As far as Russia is concerned, need to pay attention. Putin said he'll use Nuke's if NATO responds in a way he doesn't like. Even a limited Nuke strike would be a real bad thing for all concerned


----------



## Kauboy (May 12, 2014)

I have a feeling this isn't going to become a big ordeal unless we try to get involved.
Russia will roll over Ukraine. More than half of the Ukrainians will welcome them, a small minority won't, but won't do much to stop it.

Putin's bluffing on any nuke threat. He's pulling a Trump with that. Keep your enemies guessing just how crazy you really are.
Putin's too smart to kick off any nuclear confrontation.
Biden's not bright enough to stay out of it. Hopefully his puppet masters are.


----------



## KellyDude (11 mo ago)

Ukraine isn't in NATO. I have no dog in this fight. Strong countries overtake the weak all the time. Maybe Putin will end the Biden family gravy train. "The organization implements the North Atlantic Treaty that was signed on 4 April 1949" NATO has 73 years to prepare for this and where are They?


----------



## Maine-Marine (Mar 7, 2014)

Mr. Krinkle said:


> There’s been no evidence of wrongdoing by either Biden.


I Think we all have to agree that a crack head with no O and G (oil and Gas) experience whose main claim to fame is marying his dead brothers wife and getting a stripper pregnant and refusing to pay support is totally qualified to make $400,00 a month form a Ukrainian company!!!!!!!!!!!!!!!


----------



## Pir8fan (Nov 16, 2012)

BennyMG1 said:


> We all knew they would. The full scale invasion has begun with a terse warning from Putin for the west to stay out of it. Stock markets around the world either closed or plummeting. The US stock exchange opens in a few hours.
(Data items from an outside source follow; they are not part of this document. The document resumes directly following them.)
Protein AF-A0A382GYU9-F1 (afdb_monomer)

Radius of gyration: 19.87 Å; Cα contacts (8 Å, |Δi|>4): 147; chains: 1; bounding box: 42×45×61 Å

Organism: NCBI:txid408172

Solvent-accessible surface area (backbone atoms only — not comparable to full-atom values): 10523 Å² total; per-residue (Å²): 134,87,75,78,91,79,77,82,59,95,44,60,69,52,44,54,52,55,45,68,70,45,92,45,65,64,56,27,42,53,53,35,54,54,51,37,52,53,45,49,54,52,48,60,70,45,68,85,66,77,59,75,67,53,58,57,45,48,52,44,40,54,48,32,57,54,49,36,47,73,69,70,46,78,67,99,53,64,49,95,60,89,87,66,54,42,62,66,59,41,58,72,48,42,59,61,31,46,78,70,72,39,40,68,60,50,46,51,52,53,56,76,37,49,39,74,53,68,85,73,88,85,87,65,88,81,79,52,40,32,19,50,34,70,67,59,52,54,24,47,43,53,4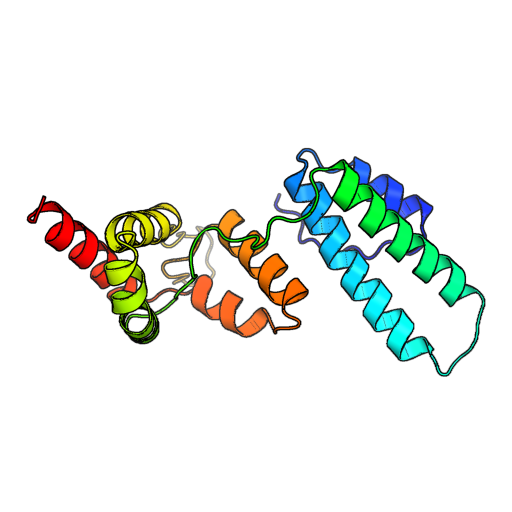2,20,60,73,69,75,44,80,47,66,66,59,49,54,39,37,48,47,24,49,68,70,33,56,53,47,46,54,48,54,52,51,61,58,57,79,75,110

Structure (mmCIF, N/CA/C/O backbone):
data_AF-A0A382GYU9-F1
#
_entry.id   AF-A0A382GYU9-F1
#
loop_
_atom_site.group_PDB
_atom_site.id
_atom_site.type_symbol
_atom_site.label_atom_id
_atom_site.label_alt_id
_atom_site.label_comp_id
_atom_site.label_asym_id
_atom_site.label_entity_id
_atom_site.label_seq_id
_atom_site.pdbx_PDB_ins_code
_atom_site.Cartn_x
_atom_site.Cartn_y
_atom_site.Cartn_z
_atom_site.occupancy
_atom_site.B_iso_or_equiv
_atom_site.auth_seq_id
_atom_site.auth_comp_id
_atom_site.auth_asym_id
_atom_site.auth_atom_id
_atom_site.pdbx_PDB_model_num
ATOM 1 N N . MET A 1 1 ? 14.841 15.258 3.255 1.00 31.06 1 MET A N 1
ATOM 2 C CA . MET A 1 1 ? 14.707 15.435 1.790 1.00 31.06 1 MET A CA 1
ATOM 3 C C . MET A 1 1 ? 14.093 14.170 1.210 1.00 31.06 1 MET A C 1
ATOM 5 O O . MET A 1 1 ? 14.824 13.254 0.847 1.00 31.06 1 MET A O 1
ATOM 9 N N . ASN A 1 2 ? 12.762 14.112 1.160 1.00 33.41 2 ASN A N 1
ATOM 10 C CA . ASN A 1 2 ? 12.044 13.095 0.397 1.00 33.41 2 ASN A CA 1
ATOM 11 C C . ASN A 1 2 ? 12.211 13.447 -1.084 1.00 33.41 2 ASN A C 1
ATOM 13 O O . ASN A 1 2 ? 11.670 14.442 -1.563 1.00 33.41 2 ASN A O 1
ATOM 17 N N . LYS A 1 3 ? 13.054 12.696 -1.797 1.00 36.19 3 LYS A N 1
ATOM 18 C CA . LYS A 1 3 ? 13.158 12.823 -3.251 1.00 36.19 3 LYS A CA 1
ATOM 19 C C . LYS A 1 3 ? 11.889 12.223 -3.845 1.00 36.19 3 LYS A C 1
ATOM 21 O O . LYS A 1 3 ? 11.726 11.010 -3.823 1.00 36.19 3 LYS A O 1
ATOM 26 N N . SER A 1 4 ? 11.015 13.082 -4.363 1.00 41.16 4 SER A N 1
ATOM 27 C CA . SER A 1 4 ? 9.943 12.697 -5.283 1.00 41.16 4 SER A CA 1
ATOM 28 C C . SER A 1 4 ? 10.511 11.767 -6.361 1.00 41.16 4 SER A C 1
ATOM 30 O O . SER A 1 4 ? 11.391 12.166 -7.127 1.00 41.16 4 SER A O 1
ATOM 32 N N . LEU A 1 5 ? 10.046 10.516 -6.372 1.00 41.28 5 LEU A N 1
ATOM 33 C CA . LEU A 1 5 ? 10.458 9.434 -7.270 1.00 41.28 5 LEU A CA 1
ATOM 34 C C . LEU A 1 5 ? 9.883 9.630 -8.682 1.00 41.28 5 LEU A C 1
ATOM 36 O O . LEU A 1 5 ? 9.080 8.845 -9.166 1.00 41.28 5 LEU A O 1
ATOM 40 N N . THR A 1 6 ? 10.301 10.687 -9.368 1.00 38.19 6 THR A N 1
ATOM 41 C CA . THR A 1 6 ? 10.031 10.861 -10.802 1.00 38.19 6 THR A CA 1
ATOM 42 C C . THR A 1 6 ? 11.355 11.035 -11.532 1.00 38.19 6 THR A C 1
ATOM 44 O O . THR A 1 6 ? 11.697 12.127 -11.978 1.00 38.19 6 THR A O 1
ATOM 47 N N . PHE A 1 7 ? 12.142 9.960 -11.599 1.00 43.81 7 PHE A N 1
ATOM 48 C CA . PHE A 1 7 ? 13.308 9.878 -12.476 1.00 43.81 7 PHE A CA 1
ATOM 49 C C . PHE A 1 7 ? 13.192 8.617 -13.329 1.00 43.81 7 PHE A C 1
ATOM 51 O O . PHE A 1 7 ? 13.435 7.516 -12.836 1.00 43.81 7 PHE A O 1
ATOM 58 N N . ILE A 1 8 ? 12.814 8.801 -14.596 1.00 51.53 8 ILE A N 1
ATOM 59 C CA . ILE A 1 8 ? 12.827 7.746 -15.609 1.00 51.53 8 ILE A CA 1
ATOM 60 C C . ILE A 1 8 ? 14.273 7.636 -16.117 1.00 51.53 8 ILE A C 1
ATOM 62 O O . ILE A 1 8 ? 14.803 8.614 -16.652 1.00 51.53 8 ILE A O 1
ATOM 66 N N . PRO A 1 9 ? 14.958 6.497 -15.939 1.00 53.81 9 PRO A N 1
ATOM 67 C CA . PRO A 1 9 ? 16.295 6.310 -16.477 1.00 53.81 9 PRO A CA 1
ATOM 68 C C . PRO A 1 9 ? 16.232 6.185 -18.004 1.00 53.81 9 PRO A C 1
ATOM 70 O O . PRO A 1 9 ? 15.604 5.281 -18.542 1.00 53.81 9 PRO A O 1
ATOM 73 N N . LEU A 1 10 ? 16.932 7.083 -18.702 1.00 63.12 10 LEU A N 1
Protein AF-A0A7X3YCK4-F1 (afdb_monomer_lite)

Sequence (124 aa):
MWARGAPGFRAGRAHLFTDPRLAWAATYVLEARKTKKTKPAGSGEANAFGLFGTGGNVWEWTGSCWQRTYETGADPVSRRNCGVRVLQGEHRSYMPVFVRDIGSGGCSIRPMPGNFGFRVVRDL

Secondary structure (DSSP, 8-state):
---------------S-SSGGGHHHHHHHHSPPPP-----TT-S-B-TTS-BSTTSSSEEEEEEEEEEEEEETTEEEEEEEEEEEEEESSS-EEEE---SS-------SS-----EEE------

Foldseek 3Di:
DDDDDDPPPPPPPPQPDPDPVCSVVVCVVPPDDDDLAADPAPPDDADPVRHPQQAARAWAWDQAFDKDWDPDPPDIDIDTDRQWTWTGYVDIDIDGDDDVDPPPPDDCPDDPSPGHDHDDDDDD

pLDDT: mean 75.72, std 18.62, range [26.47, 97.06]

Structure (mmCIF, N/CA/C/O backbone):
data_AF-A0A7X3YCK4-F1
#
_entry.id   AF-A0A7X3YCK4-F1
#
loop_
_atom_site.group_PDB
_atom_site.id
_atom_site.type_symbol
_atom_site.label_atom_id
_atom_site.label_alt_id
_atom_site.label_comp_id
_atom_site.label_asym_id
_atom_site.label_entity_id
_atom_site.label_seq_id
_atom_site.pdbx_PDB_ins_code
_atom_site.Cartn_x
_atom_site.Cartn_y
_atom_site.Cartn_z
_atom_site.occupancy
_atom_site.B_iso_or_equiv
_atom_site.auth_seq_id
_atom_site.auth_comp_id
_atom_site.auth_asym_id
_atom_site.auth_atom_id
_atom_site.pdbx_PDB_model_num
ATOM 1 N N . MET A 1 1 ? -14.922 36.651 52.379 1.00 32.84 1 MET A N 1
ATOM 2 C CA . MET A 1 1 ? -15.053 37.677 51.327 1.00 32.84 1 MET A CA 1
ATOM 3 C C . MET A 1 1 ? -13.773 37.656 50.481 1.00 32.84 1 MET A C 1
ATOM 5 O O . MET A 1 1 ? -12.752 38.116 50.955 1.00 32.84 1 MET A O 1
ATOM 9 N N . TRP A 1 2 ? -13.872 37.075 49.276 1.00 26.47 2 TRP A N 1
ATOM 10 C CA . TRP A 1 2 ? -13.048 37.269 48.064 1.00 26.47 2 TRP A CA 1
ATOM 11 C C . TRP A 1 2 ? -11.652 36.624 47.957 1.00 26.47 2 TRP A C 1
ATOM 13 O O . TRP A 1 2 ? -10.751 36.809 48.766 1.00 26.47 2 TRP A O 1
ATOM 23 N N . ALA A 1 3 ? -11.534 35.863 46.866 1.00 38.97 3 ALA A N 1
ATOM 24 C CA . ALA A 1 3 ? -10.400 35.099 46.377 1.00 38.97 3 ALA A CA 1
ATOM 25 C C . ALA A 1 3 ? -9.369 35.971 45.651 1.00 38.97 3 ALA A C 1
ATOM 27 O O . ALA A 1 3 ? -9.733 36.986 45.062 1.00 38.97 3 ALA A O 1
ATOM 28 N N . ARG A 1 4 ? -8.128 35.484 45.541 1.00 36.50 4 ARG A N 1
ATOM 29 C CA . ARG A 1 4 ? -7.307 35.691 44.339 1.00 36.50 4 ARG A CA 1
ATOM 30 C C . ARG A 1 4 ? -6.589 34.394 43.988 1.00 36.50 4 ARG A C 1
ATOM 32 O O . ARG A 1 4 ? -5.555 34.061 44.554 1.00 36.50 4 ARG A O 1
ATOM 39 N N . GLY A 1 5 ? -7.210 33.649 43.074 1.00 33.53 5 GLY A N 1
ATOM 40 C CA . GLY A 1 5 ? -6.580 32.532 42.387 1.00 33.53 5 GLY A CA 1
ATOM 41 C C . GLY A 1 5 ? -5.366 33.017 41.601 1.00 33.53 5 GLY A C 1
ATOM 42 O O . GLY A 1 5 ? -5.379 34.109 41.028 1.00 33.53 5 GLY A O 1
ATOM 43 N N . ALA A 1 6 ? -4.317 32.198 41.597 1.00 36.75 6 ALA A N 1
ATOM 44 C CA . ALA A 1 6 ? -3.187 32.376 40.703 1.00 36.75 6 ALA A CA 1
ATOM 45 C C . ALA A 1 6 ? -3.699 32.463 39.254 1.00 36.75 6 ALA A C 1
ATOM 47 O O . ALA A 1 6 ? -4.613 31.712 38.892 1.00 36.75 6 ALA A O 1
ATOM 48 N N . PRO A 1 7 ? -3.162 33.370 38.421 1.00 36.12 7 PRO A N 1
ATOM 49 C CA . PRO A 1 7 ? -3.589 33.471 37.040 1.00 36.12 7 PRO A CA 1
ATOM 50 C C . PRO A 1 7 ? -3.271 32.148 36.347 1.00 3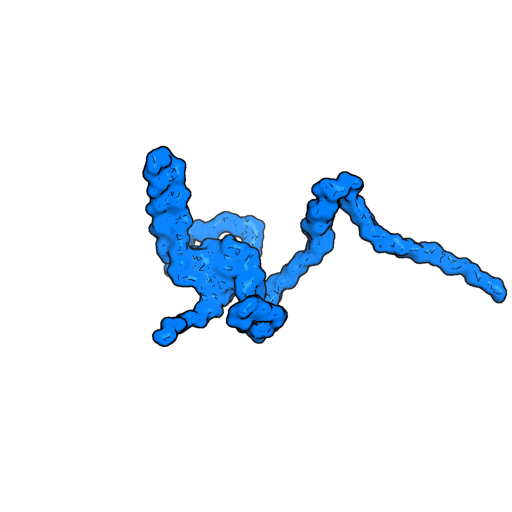6.12 7 PRO A C 1
ATOM 52 O O . PRO A 1 7 ? -2.113 31.758 36.198 1.00 36.12 7 PRO A O 1
ATOM 55 N N . GLY A 1 8 ? -4.329 31.438 35.957 1.00 35.50 8 GLY A N 1
ATOM 56 C CA . GLY A 1 8 ? -4.221 30.280 35.093 1.00 35.50 8 GLY A CA 1
ATOM 57 C C . GLY A 1 8 ? -3.526 30.710 33.811 1.00 35.50 8 GLY A C 1
ATOM 58 O O . GLY A 1 8 ? -4.070 31.502 33.039 1.00 35.50 8 GLY A O 1
ATOM 59 N N . PHE A 1 9 ? -2.319 30.193 33.589 1.00 37.59 9 PHE A N 1
ATOM 60 C CA . PHE A 1 9 ? -1.688 30.223 32.282 1.00 37.59 9 PHE A CA 1
ATOM 61 C C . PHE A 1 9 ? -2.628 29.498 31.319 1.00 37.59 9 PHE A C 1
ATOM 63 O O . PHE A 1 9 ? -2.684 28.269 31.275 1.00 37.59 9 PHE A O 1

It may follow suit.
> So what do you guys and gals think? Is it time to start thinking about bugging in (or out)?


Nope. What does concern me is the likelihood that Xi and Putin will coordinate efforts. They know they have Brandon outmatched on every level.


----------



## Pir8fan (Nov 16, 2012)

Mr. Krinkle said:


> There’s been no evidence of wrongdoing by either Biden.


Now that's funny. Utterly ignorant, but funny.


----------



## Tango2X (Jul 7, 2016)

Must be a biden voter


----------



## rice paddy daddy (Jul 17, 2012)

Biden the Buffoon threatened this afternoon to use cyber warfare against Russia.
If he does, expect Russia to retaliate with cyber attacks of their own. And they are masters of the craft.
If they just play around with banks, the stock markets, etc, that could be handled.
But if they go after our electricity grid, they could knock this country back into the 19th century, and millions could die.


----------



## Weldman (Nov 7, 2020)

rice paddy daddy said:


> Biden the Buffoon threatened this afternoon to use cyber warfare against Russia.
> If he does, expect Russia to retaliate with cyber attacks of their own. And they are masters of the craft.
> If they just play around with banks, the stock markets, etc, that could be handled.
> But if they go after our electricity grid, they could knock this country back into the 19th century, and millions could die.


Texas will be fine, they have their own electric grid, they would have to hack them too.


----------



## ErickthePutz (Jan 10, 2021)

Weldman said:


> Texas will be fine, they have their own electric grid, they would have to hack them too.


Yep. Did fine a few years ago…oh. Wait.


----------



## Kauboy (May 12, 2014)

ErickthePutz said:


> Yep. Did fine a few years ago…oh. Wait.


That was last year, bud.


----------



## jeffh (Apr 6, 2020)

Kauboy said:


> I have a feeling this isn't going to become a big ordeal unless we try to get involved.
> Russia will roll over Ukraine. More than half of the Ukrainians will welcome them, a small minority won't, but won't do much to stop it.


Only been 4 days but the Ukrainians are doing an amazing job so far repelling the Russians. In no small part to Zelinski <sp??> He's got bigger balls than the last 3 of our President's combined.


----------



## Kauboy (May 12, 2014)

jeffh said:


> Only been 4 days but the Ukrainians are doing an amazing job so far repelling the Russians. In no small part to Zelinski <sp??> He's got bigger balls than the last 3 of our President's combined.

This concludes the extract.